July 14. G. came over here and spent the day. He told us that a man who belonged on his place came back with the troops on one of their late expeditions, and told him that his master, T. J. Fripp, was killed at Darien. He said he (Fripp) had been past here in a boat and came back with his hands all blistered from rowing; they had been hailed by the Kingfisher, but told some story of having come from here, and escaped. He said his master swore the Yankees were everywhere, and that there was a light in every window of Tom Coffin's house.

E. S. P. TO C. P. W.

Boston, Sept. 30. I heard the other day that Captain Boutelle of the Coast Survey, who used to enjoy the hospitality of the planters of St.

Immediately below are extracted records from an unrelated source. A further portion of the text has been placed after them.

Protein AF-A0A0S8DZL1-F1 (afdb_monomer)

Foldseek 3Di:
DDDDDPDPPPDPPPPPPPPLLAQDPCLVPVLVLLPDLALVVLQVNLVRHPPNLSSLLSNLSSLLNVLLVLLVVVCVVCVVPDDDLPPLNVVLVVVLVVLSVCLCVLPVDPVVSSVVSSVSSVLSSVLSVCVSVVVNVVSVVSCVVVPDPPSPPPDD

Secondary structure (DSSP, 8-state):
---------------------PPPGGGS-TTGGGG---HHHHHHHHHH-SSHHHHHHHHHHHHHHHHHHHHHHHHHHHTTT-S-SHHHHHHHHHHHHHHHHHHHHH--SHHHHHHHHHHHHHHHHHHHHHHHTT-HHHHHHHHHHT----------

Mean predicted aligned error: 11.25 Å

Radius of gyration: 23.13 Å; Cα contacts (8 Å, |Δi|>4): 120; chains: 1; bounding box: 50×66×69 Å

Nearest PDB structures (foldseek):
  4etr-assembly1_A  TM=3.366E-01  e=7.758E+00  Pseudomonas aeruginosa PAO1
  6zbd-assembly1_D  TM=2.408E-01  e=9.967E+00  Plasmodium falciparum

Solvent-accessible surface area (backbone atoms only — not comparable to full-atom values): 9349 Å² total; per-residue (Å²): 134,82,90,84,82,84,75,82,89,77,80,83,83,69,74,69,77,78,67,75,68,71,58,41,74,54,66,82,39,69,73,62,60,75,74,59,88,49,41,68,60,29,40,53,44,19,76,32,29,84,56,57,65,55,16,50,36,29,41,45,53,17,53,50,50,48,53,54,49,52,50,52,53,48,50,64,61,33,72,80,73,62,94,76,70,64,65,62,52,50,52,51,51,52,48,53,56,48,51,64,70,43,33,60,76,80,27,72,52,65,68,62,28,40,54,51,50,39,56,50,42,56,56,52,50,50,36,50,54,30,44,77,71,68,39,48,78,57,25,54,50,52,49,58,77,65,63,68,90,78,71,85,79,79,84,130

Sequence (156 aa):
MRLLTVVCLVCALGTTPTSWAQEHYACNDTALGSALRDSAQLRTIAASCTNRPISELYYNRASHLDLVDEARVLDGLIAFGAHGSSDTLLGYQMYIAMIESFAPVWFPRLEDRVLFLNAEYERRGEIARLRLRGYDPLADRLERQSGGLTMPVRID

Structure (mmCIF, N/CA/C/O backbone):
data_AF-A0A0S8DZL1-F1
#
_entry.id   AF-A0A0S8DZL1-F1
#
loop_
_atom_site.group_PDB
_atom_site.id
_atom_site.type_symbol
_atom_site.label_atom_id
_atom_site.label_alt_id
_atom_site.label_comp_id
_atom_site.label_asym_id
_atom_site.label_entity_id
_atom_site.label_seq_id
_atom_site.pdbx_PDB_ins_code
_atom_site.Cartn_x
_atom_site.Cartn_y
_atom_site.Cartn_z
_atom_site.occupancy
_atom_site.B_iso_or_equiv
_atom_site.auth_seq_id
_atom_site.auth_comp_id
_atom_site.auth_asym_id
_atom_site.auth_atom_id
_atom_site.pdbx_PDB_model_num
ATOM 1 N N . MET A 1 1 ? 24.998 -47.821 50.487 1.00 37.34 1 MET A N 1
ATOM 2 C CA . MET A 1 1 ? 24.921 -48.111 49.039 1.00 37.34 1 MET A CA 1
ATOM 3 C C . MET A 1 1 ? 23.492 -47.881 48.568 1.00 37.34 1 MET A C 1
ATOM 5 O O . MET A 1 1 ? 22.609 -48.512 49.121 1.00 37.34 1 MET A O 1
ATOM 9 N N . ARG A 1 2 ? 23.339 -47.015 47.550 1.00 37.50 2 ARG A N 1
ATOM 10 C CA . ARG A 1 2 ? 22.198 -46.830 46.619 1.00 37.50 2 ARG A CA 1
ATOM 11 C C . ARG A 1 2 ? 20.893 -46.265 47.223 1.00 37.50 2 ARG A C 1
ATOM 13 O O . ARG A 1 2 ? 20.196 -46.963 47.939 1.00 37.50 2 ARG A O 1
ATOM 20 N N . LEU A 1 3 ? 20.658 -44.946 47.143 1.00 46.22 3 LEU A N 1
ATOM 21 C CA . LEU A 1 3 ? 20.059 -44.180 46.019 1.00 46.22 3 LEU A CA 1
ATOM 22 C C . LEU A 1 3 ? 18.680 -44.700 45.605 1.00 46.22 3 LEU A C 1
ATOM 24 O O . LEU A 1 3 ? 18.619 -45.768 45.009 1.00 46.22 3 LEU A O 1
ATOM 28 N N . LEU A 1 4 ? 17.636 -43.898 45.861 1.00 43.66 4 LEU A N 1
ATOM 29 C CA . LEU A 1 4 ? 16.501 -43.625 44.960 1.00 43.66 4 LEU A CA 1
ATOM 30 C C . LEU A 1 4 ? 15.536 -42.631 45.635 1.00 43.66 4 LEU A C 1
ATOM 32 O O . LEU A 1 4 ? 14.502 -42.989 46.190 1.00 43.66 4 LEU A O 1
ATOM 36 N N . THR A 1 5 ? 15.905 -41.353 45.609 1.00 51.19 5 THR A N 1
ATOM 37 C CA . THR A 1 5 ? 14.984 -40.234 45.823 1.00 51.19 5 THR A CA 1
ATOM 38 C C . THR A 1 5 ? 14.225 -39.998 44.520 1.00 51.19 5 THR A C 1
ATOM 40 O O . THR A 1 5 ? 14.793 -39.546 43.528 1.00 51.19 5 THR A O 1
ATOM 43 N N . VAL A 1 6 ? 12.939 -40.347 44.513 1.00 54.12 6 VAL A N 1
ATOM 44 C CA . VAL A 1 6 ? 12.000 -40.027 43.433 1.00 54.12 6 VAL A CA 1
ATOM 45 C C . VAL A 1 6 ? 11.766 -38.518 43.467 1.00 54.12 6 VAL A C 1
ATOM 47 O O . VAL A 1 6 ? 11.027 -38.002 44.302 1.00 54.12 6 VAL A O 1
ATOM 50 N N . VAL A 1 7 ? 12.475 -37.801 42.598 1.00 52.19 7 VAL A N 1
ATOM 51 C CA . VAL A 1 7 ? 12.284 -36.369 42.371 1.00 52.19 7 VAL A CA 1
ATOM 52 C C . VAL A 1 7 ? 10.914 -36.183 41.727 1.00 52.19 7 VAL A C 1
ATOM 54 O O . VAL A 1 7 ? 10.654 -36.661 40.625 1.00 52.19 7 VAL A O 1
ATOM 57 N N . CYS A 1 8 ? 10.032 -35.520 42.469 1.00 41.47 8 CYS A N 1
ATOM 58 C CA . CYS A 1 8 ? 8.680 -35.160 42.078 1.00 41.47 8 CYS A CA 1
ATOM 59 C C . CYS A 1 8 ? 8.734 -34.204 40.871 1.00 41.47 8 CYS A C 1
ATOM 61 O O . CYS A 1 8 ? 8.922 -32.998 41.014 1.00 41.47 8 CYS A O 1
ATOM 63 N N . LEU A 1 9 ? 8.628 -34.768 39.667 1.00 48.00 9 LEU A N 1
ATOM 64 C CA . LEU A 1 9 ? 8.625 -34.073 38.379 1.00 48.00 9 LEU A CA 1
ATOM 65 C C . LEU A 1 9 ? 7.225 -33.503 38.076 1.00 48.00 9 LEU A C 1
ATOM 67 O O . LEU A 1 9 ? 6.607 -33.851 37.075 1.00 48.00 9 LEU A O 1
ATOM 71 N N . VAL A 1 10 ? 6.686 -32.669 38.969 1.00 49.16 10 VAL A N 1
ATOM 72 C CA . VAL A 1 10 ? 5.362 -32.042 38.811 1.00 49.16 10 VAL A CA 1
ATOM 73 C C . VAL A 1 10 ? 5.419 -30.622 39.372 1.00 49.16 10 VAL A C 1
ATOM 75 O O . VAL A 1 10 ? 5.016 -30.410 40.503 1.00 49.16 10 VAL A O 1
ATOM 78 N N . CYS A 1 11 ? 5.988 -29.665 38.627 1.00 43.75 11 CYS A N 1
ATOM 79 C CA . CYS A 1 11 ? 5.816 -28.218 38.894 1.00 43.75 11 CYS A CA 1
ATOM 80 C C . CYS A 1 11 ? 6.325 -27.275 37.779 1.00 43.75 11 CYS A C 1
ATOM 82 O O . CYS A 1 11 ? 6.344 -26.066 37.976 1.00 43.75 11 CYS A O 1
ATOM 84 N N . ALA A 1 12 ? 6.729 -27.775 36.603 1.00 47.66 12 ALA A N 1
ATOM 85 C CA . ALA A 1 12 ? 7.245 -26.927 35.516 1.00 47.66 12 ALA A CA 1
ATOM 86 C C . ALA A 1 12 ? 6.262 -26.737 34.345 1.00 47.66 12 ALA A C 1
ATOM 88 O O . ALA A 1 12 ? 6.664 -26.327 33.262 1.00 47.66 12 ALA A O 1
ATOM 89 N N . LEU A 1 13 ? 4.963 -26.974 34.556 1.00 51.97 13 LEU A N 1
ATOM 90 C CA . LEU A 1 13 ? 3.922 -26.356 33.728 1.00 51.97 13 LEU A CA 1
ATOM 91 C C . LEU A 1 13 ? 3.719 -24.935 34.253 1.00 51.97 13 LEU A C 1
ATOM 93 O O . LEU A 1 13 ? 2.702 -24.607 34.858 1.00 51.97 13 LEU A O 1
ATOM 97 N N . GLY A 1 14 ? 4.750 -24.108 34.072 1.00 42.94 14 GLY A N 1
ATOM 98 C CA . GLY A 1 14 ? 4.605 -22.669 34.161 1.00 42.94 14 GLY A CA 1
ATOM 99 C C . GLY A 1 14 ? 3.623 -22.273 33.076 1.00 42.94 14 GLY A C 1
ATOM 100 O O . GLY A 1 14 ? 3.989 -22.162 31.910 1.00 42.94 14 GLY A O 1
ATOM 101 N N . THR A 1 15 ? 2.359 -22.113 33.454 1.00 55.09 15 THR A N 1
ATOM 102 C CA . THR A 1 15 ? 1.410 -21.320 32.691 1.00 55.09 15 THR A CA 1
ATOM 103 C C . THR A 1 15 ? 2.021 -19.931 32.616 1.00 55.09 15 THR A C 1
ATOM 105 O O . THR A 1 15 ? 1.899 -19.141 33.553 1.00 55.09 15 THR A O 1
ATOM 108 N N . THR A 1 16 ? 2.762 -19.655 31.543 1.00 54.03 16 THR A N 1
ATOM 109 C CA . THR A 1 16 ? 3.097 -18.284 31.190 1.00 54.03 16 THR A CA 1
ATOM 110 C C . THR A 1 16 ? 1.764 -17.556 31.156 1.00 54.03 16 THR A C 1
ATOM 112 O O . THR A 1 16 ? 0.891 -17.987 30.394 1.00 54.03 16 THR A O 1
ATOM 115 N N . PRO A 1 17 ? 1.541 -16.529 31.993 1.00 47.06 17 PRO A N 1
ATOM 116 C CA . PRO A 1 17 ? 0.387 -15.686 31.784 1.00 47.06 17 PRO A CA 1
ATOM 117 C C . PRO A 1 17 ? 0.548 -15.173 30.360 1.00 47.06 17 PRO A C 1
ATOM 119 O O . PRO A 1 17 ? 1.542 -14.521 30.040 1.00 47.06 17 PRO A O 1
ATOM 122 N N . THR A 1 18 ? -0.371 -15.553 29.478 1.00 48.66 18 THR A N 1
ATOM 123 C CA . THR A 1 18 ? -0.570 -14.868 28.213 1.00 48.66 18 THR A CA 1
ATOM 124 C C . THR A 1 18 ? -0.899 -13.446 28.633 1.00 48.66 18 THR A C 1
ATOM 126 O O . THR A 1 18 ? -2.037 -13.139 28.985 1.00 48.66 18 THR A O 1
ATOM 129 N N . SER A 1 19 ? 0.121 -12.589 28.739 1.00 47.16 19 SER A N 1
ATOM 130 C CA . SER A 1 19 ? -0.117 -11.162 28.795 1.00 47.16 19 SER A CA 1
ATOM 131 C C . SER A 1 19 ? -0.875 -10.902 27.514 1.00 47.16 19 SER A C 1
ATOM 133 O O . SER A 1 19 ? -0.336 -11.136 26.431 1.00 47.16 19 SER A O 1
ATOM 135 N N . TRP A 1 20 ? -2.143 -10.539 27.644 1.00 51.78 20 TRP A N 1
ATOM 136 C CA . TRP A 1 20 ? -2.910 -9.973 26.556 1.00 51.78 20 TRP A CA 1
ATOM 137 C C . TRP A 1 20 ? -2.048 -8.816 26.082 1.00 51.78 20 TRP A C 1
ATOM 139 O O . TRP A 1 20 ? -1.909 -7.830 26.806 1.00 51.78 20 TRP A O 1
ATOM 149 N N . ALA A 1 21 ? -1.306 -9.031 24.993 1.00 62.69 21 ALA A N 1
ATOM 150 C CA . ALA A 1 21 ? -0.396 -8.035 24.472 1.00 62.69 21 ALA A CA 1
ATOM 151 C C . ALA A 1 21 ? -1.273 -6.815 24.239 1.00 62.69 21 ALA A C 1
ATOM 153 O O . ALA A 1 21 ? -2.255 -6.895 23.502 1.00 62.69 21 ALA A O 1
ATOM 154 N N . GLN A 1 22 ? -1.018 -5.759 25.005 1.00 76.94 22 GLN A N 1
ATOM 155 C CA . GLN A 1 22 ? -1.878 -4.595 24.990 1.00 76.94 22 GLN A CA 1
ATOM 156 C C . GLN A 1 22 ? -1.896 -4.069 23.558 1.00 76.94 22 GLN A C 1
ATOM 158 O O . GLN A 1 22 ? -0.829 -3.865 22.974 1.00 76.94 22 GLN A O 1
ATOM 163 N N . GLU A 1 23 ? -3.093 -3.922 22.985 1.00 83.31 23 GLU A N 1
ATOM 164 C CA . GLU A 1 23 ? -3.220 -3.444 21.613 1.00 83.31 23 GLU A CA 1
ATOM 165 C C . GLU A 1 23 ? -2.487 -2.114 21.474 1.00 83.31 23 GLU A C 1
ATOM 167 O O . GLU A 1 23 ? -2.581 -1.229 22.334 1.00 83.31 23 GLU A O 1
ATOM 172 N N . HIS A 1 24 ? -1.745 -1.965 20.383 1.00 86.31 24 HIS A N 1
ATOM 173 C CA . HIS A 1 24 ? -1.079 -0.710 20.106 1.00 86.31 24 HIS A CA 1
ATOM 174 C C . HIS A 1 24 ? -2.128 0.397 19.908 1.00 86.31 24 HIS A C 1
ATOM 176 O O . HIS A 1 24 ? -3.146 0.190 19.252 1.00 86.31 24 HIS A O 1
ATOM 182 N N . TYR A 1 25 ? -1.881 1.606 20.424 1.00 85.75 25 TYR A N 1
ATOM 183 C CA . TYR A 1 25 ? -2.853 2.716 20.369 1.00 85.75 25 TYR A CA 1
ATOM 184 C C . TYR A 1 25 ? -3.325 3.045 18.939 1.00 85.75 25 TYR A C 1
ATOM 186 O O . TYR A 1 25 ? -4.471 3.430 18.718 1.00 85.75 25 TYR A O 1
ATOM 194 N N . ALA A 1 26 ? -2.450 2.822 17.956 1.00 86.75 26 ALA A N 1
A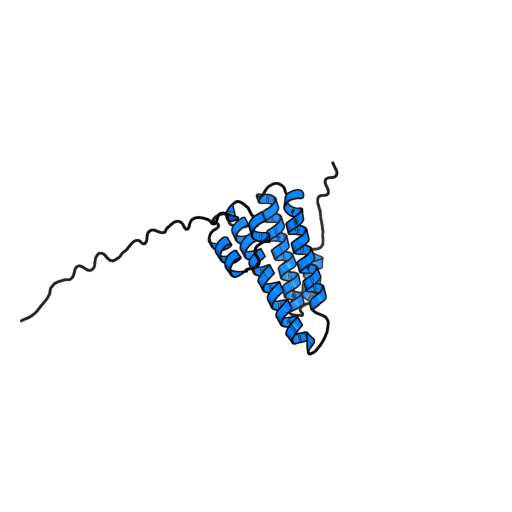TOM 195 C CA . ALA A 1 26 ? -2.728 3.009 16.535 1.00 86.75 26 ALA A CA 1
ATOM 196 C C . ALA A 1 26 ? -3.782 2.026 15.965 1.00 86.75 26 ALA A C 1
ATOM 198 O O . ALA A 1 26 ? -4.286 2.243 14.864 1.00 86.75 26 ALA A O 1
ATOM 199 N N . CYS A 1 27 ? -4.163 0.978 16.706 1.00 88.38 27 CYS A N 1
ATOM 200 C CA . CYS A 1 27 ? -5.290 0.109 16.355 1.00 88.38 27 CYS A CA 1
ATOM 201 C C . CYS A 1 27 ? -6.648 0.827 16.479 1.00 88.38 27 CYS A C 1
ATOM 203 O O . CYS A 1 27 ? -7.617 0.381 15.878 1.00 88.38 27 CYS A O 1
ATOM 205 N N . ASN A 1 28 ? -6.721 1.953 17.200 1.00 84.94 28 ASN A N 1
ATOM 206 C CA . ASN A 1 28 ? -7.945 2.754 17.347 1.00 84.94 28 ASN A CA 1
ATOM 207 C C . ASN A 1 28 ? -7.941 4.041 16.512 1.00 84.94 2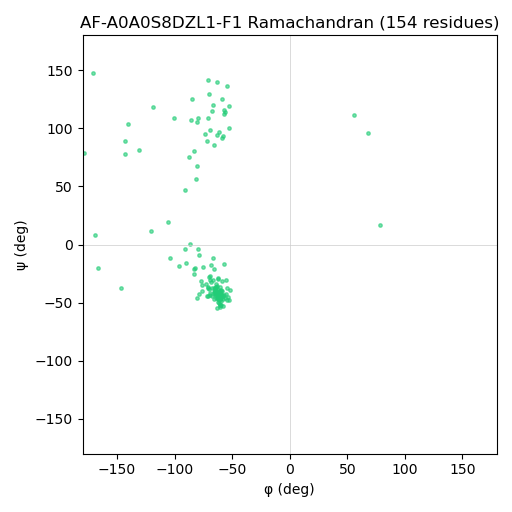8 ASN A C 1
ATOM 209 O O . ASN A 1 28 ? -8.980 4.678 16.354 1.00 84.94 28 ASN A O 1
ATOM 213 N N . ASP A 1 29 ? -6.788 4.419 15.962 1.00 79.69 29 ASP A N 1
ATOM 214 C CA . ASP A 1 29 ? -6.647 5.570 15.078 1.00 79.69 29 ASP A CA 1
ATOM 215 C C . ASP A 1 29 ? -5.676 5.236 13.941 1.00 79.69 29 ASP A C 1
ATOM 217 O O . ASP A 1 29 ? -4.452 5.186 14.091 1.00 79.69 29 ASP A O 1
ATOM 221 N N . THR A 1 30 ? -6.259 4.991 12.770 1.00 75.31 30 THR A N 1
ATOM 222 C CA . THR A 1 30 ? -5.541 4.578 11.566 1.00 75.31 30 THR A CA 1
ATOM 223 C C . THR A 1 30 ? -4.844 5.731 10.853 1.00 75.31 30 THR A C 1
ATOM 225 O O . THR A 1 30 ? -4.046 5.461 9.954 1.00 75.31 30 THR A O 1
ATOM 228 N N . ALA A 1 31 ? -5.069 6.992 11.239 1.00 73.38 31 ALA A N 1
ATOM 229 C CA . ALA A 1 31 ? -4.370 8.135 10.648 1.00 73.38 31 ALA A CA 1
ATOM 230 C C . ALA A 1 31 ? -2.886 8.175 11.049 1.00 73.38 31 ALA A C 1
ATOM 232 O O . ALA A 1 31 ? -2.043 8.627 10.281 1.00 73.38 31 ALA A O 1
ATOM 233 N N . LEU A 1 32 ? -2.540 7.633 12.217 1.00 65.00 32 LEU A N 1
ATOM 234 C CA . LEU A 1 32 ? -1.159 7.581 12.706 1.00 65.00 32 LEU A CA 1
ATOM 235 C C . LEU A 1 32 ? -0.275 6.644 11.877 1.00 65.00 32 LEU A C 1
ATOM 237 O O . LEU A 1 32 ? 0.915 6.895 11.696 1.00 65.00 32 LEU A O 1
ATOM 241 N N . GLY A 1 33 ? -0.858 5.571 11.342 1.00 61.31 33 GLY A N 1
ATOM 242 C CA . GLY A 1 33 ? -0.124 4.579 10.566 1.00 61.31 33 GLY A CA 1
ATOM 243 C C . GLY A 1 33 ? 0.379 5.062 9.209 1.00 61.31 33 GLY A C 1
ATOM 244 O O . GLY A 1 33 ? 1.390 4.553 8.739 1.00 61.31 33 GLY A O 1
ATOM 245 N N . SER A 1 34 ? -0.274 6.044 8.583 1.00 64.06 34 SER A N 1
ATOM 246 C CA . SER A 1 34 ? 0.148 6.563 7.271 1.00 64.06 34 SER A CA 1
ATOM 247 C C . SER A 1 34 ? 1.393 7.462 7.351 1.00 64.06 34 SER A C 1
ATOM 249 O O . SER A 1 34 ? 2.096 7.650 6.352 1.00 64.06 34 SER A O 1
ATOM 251 N N . ALA A 1 35 ? 1.698 7.990 8.542 1.00 71.94 35 ALA A N 1
ATOM 252 C CA . ALA A 1 35 ? 2.894 8.786 8.811 1.00 71.94 35 ALA A CA 1
ATOM 253 C C . ALA A 1 35 ? 4.141 7.926 9.081 1.00 71.94 35 ALA A C 1
ATOM 255 O O . ALA A 1 35 ? 5.264 8.412 8.939 1.00 71.94 35 ALA A O 1
ATOM 256 N N . LEU A 1 36 ? 3.963 6.652 9.445 1.00 78.75 36 LEU A N 1
ATOM 257 C CA . LEU A 1 36 ? 5.075 5.739 9.690 1.00 78.75 36 LEU A CA 1
ATOM 258 C C . LEU A 1 36 ? 5.772 5.369 8.373 1.00 78.75 36 LEU A C 1
ATOM 260 O O . LEU A 1 36 ? 5.146 5.206 7.323 1.00 78.75 36 LEU A O 1
ATOM 264 N N . ARG A 1 37 ? 7.101 5.261 8.435 1.00 81.19 37 ARG A N 1
ATOM 265 C CA . ARG A 1 37 ? 7.977 4.977 7.284 1.00 81.19 37 ARG A CA 1
ATOM 266 C C . ARG A 1 37 ? 8.799 3.699 7.460 1.00 81.19 37 ARG A C 1
ATOM 268 O O . ARG A 1 37 ? 9.704 3.454 6.674 1.00 81.19 37 ARG A O 1
ATOM 275 N N . ASP A 1 38 ? 8.466 2.892 8.464 1.00 92.44 38 ASP A N 1
ATOM 276 C CA . ASP A 1 38 ? 9.138 1.632 8.779 1.00 92.44 38 ASP A CA 1
ATOM 277 C C . ASP A 1 38 ? 8.151 0.459 8.673 1.00 92.44 38 ASP A C 1
ATOM 279 O O . ASP A 1 38 ? 7.153 0.386 9.400 1.00 92.44 38 ASP A O 1
ATOM 283 N N . SER A 1 39 ? 8.432 -0.473 7.759 1.00 94.75 39 SER A N 1
ATOM 284 C CA . SER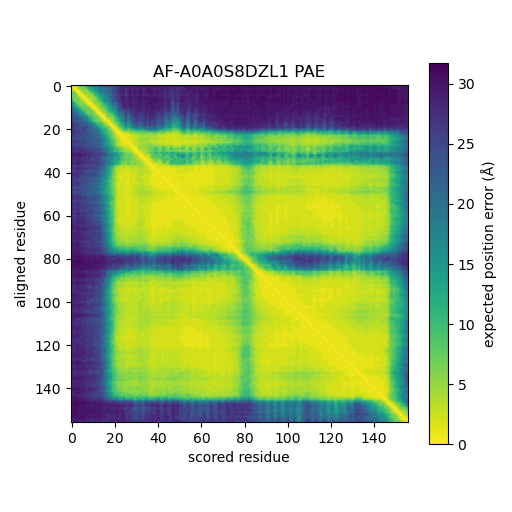 A 1 39 ? 7.591 -1.645 7.524 1.00 94.75 39 SER A CA 1
ATOM 285 C C . SER A 1 39 ? 7.626 -2.646 8.683 1.00 94.75 39 SER A C 1
ATOM 287 O O . SER A 1 39 ? 6.614 -3.297 8.952 1.00 94.75 39 SER A O 1
ATOM 289 N N . ALA A 1 40 ? 8.734 -2.750 9.425 1.00 95.12 40 ALA A N 1
ATOM 290 C CA . ALA A 1 40 ? 8.834 -3.628 10.590 1.00 95.12 40 ALA A CA 1
ATOM 291 C C . ALA A 1 40 ? 7.968 -3.112 11.748 1.00 95.12 40 ALA A C 1
ATOM 293 O O . ALA A 1 40 ? 7.235 -3.880 12.384 1.00 95.12 40 ALA A O 1
ATOM 294 N N . GLN A 1 41 ? 7.982 -1.796 11.974 1.00 93.62 41 GLN A N 1
ATOM 295 C CA . GLN 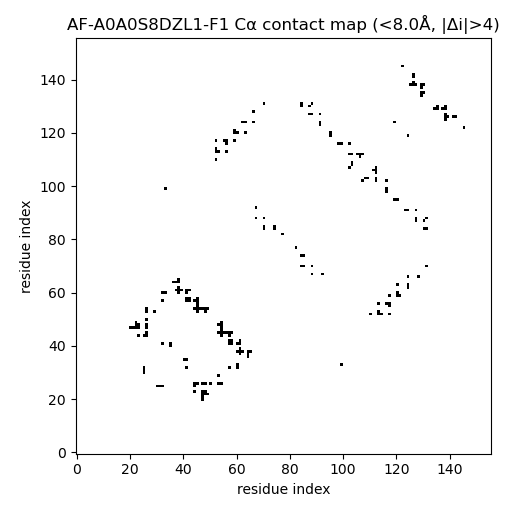A 1 41 ? 7.114 -1.159 12.959 1.00 93.62 41 GLN A CA 1
ATOM 296 C C . GLN A 1 41 ? 5.634 -1.349 12.604 1.00 93.62 41 GLN A C 1
ATOM 298 O O . GLN A 1 41 ? 4.842 -1.746 13.458 1.00 93.62 41 GLN A O 1
ATOM 303 N N . LEU A 1 42 ? 5.257 -1.144 11.339 1.00 94.62 42 LEU A N 1
ATOM 304 C CA . LEU A 1 42 ? 3.883 -1.353 10.873 1.00 94.62 42 LEU A CA 1
ATOM 305 C C . LEU A 1 42 ? 3.414 -2.803 11.066 1.00 94.62 42 LEU A C 1
ATOM 307 O O . LEU A 1 42 ? 2.294 -3.025 11.524 1.00 94.62 42 LEU A O 1
ATOM 311 N N . ARG A 1 43 ? 4.272 -3.797 10.803 1.00 95.62 43 ARG A N 1
ATOM 312 C CA . ARG A 1 43 ? 3.962 -5.213 11.082 1.00 95.62 43 ARG A CA 1
ATOM 313 C C . ARG A 1 43 ? 3.797 -5.503 12.568 1.00 95.62 43 ARG A C 1
ATOM 315 O O . ARG A 1 43 ? 2.930 -6.289 12.937 1.00 95.62 43 ARG A O 1
ATOM 322 N N . THR A 1 44 ? 4.596 -4.859 13.414 1.00 93.88 44 THR A N 1
ATOM 323 C CA . THR A 1 44 ? 4.463 -4.976 14.872 1.00 93.88 44 THR A CA 1
ATOM 324 C C . THR A 1 44 ? 3.110 -4.439 15.337 1.00 93.88 44 THR A C 1
ATOM 326 O O . THR A 1 44 ? 2.433 -5.085 16.134 1.00 93.88 44 THR A O 1
ATOM 329 N N . ILE A 1 45 ? 2.669 -3.302 14.787 1.00 92.31 45 ILE A N 1
ATOM 330 C CA . ILE A 1 45 ? 1.334 -2.754 15.056 1.00 92.31 45 ILE A CA 1
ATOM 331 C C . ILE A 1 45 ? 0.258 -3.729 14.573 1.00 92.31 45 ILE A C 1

Helena, Edisto, etc., was dining at Cambridge, Mass., with a classmate of T. A. C.'s. The host inquired what had become of the Captain's former friends, the South Carolina planters. "Oh, they are all scattered and their property ruined." "Well, what has become of my classmate, Thomas A. Coffin?" "Oh, he is gone with the rest, and his fine plantation is in the hands of that confounded Abolitionist, Philbrick."

FROM H. W.

July 10. William has been overhauling the old letters and papers in the garret and has come across many very interesting bits of information among them. They are mostly very old. Old plantation books of Mr. Eben Coffin, the first proprietor of the name of this estate, dated 1800, containing lists of the slaves of former generations, in which some of the oldest here now, like Uncle Sam, are mentioned as two years old; estimates for this house and the building in the yard, etc.

Aug. 5. C. has found a spike of papers in the old overseer house, on which he and Mr. Soule are now expending their eyesight. Letters from Mr. Coffin to Cockloft, etc. They have found out how much he was paid for the year—also some references to an exciting time on Frogmore where the overseer seems to have mismanaged—somebody was shot and there was a trial! We shall ask the negroes about it all.